Recorded information Start Marker
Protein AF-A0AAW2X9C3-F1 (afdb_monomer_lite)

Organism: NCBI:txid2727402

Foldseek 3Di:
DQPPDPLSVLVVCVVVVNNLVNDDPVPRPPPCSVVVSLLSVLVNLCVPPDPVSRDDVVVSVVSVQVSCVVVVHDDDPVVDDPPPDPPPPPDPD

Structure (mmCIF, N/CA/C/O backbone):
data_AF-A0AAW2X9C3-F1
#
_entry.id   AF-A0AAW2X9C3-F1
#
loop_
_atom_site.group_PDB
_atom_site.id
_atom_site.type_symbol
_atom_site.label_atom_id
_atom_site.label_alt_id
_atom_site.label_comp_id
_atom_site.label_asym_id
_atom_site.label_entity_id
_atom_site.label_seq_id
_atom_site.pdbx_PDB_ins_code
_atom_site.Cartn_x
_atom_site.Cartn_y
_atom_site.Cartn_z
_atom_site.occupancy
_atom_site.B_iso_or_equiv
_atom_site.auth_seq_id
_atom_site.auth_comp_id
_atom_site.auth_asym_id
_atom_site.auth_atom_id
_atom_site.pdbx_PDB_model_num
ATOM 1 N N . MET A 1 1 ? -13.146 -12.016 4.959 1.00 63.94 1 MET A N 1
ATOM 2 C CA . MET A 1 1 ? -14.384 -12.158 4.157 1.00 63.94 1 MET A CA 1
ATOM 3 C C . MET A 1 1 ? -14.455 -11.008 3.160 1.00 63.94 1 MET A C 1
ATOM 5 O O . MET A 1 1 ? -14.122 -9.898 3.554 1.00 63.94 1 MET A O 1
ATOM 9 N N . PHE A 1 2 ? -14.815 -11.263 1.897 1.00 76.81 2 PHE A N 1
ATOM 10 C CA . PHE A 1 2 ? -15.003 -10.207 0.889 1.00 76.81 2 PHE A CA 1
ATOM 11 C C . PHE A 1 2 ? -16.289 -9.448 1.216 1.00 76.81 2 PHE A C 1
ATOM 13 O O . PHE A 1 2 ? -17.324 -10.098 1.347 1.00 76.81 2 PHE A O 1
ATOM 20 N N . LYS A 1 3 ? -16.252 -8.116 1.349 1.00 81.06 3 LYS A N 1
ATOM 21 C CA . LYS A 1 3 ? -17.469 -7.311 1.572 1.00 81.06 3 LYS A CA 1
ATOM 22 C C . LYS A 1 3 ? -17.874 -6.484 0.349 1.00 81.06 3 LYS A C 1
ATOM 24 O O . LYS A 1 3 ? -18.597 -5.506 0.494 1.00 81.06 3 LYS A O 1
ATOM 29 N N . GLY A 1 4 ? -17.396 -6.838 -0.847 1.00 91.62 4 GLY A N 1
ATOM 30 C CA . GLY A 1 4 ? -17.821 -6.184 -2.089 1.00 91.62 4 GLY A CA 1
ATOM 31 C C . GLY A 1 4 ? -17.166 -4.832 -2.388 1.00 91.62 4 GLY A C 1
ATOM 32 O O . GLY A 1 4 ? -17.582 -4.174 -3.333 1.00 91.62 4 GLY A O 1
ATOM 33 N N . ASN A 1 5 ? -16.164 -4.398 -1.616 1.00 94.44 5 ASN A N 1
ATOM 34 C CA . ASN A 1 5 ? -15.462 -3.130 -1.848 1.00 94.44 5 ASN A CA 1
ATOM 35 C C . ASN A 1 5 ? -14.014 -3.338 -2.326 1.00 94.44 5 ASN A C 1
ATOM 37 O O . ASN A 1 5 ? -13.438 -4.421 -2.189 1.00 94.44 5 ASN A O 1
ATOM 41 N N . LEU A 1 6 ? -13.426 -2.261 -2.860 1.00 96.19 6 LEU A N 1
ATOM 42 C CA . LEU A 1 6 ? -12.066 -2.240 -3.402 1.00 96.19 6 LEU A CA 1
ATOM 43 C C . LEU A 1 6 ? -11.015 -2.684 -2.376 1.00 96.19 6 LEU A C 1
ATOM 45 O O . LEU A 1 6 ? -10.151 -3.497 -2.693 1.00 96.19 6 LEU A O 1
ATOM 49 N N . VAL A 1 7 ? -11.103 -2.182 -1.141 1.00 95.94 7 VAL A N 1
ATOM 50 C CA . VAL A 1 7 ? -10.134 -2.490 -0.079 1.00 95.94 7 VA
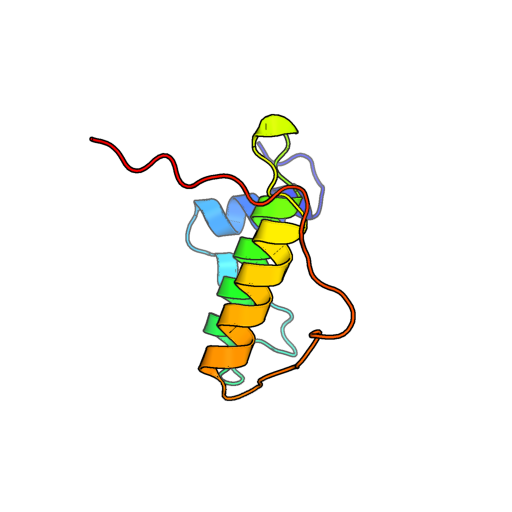L A CA 1
ATOM 51 C C . VAL A 1 7 ? -10.115 -3.987 0.218 1.00 95.94 7 VAL A C 1
ATOM 53 O O . VAL A 1 7 ? -9.044 -4.582 0.323 1.00 95.94 7 VAL A O 1
ATOM 56 N N . ASP A 1 8 ? -11.283 -4.614 0.321 1.00 95.00 8 ASP A N 1
ATOM 57 C CA . ASP A 1 8 ? -11.377 -6.045 0.600 1.00 95.00 8 ASP A CA 1
ATOM 58 C C . ASP A 1 8 ? -10.889 -6.899 -0.572 1.00 95.00 8 ASP A C 1
ATOM 60 O O . ASP A 1 8 ? -10.253 -7.926 -0.335 1.00 95.00 8 ASP A O 1
ATOM 64 N N . TRP A 1 9 ? -11.142 -6.482 -1.817 1.00 96.00 9 TRP A N 1
ATOM 65 C CA . TRP A 1 9 ? -10.614 -7.164 -3.003 1.00 96.00 9 TRP A CA 1
ATOM 66 C C . TRP A 1 9 ? -9.080 -7.155 -3.011 1.00 96.00 9 TRP A C 1
ATOM 68 O O . TRP A 1 9 ? -8.456 -8.216 -3.089 1.00 96.00 9 TRP A O 1
ATOM 78 N N . VAL A 1 10 ? -8.462 -5.983 -2.823 1.00 96.62 10 VAL A N 1
ATOM 79 C CA . VAL A 1 10 ? -6.994 -5.852 -2.789 1.00 96.62 10 VAL A CA 1
ATOM 80 C C . VAL A 1 10 ? -6.394 -6.624 -1.611 1.00 96.62 10 VAL A C 1
ATOM 82 O O . VAL A 1 10 ? -5.405 -7.335 -1.786 1.00 96.62 10 VAL A O 1
ATOM 85 N N . LYS A 1 11 ? -7.006 -6.568 -0.419 1.00 94.12 11 LYS A N 1
ATOM 86 C CA . LYS A 1 11 ? -6.538 -7.331 0.754 1.00 94.12 11 LYS A CA 1
ATOM 87 C C . LYS A 1 11 ? -6.571 -8.842 0.531 1.00 94.12 11 LYS A C 1
ATOM 89 O O . LYS A 1 11 ? -5.681 -9.540 1.012 1.00 94.12 11 LYS A O 1
ATOM 94 N N . GLN A 1 12 ? -7.561 -9.362 -0.193 1.00 94.69 12 GLN A N 1
ATOM 95 C CA . GLN A 1 12 ? -7.612 -10.788 -0.532 1.00 94.69 12 GLN A CA 1
ATOM 96 C C . GLN A 1 12 ? -6.520 -11.199 -1.508 1.00 94.69 12 GLN A C 1
ATOM 98 O O . GLN A 1 12 ? -5.881 -12.235 -1.314 1.00 94.69 12 GLN A O 1
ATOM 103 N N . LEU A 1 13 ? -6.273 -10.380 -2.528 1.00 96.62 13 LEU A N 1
Recorded information End Marker
What is needed —
What do the lines above say from the one containing "ATOM 33 N N" down to the one containing "ATOM 42 C CA"? Return them exactly, both end lines included, and only them.

Solved problem —
ATOM 33 N N . ASN A 1 5 ? -16.164 -4.398 -1.616 1.00 94.44 5 ASN A N 1
ATOM 34 C CA . ASN A 1 5 ? -15.462 -3.130 -1.848 1.00 94.44 5 ASN A CA 1
ATOM 35 C C . ASN A 1 5 ? -14.014 -3.338 -2.326 1.00 94.44 5 ASN A C 1
ATOM 37 O O . ASN A 1 5 ? -13.438 -4.421 -2.189 1.00 94.44 5 ASN A O 1
ATOM 41 N N . LEU A 1 6 ? -13.426 -2.261 -2.860 1.00 96.19 6 LEU A N 1
ATOM 42 C CA . LEU A 1 6 ? -12.066 -2.240 -3.402 1.00 96.19 6 LEU A CA 1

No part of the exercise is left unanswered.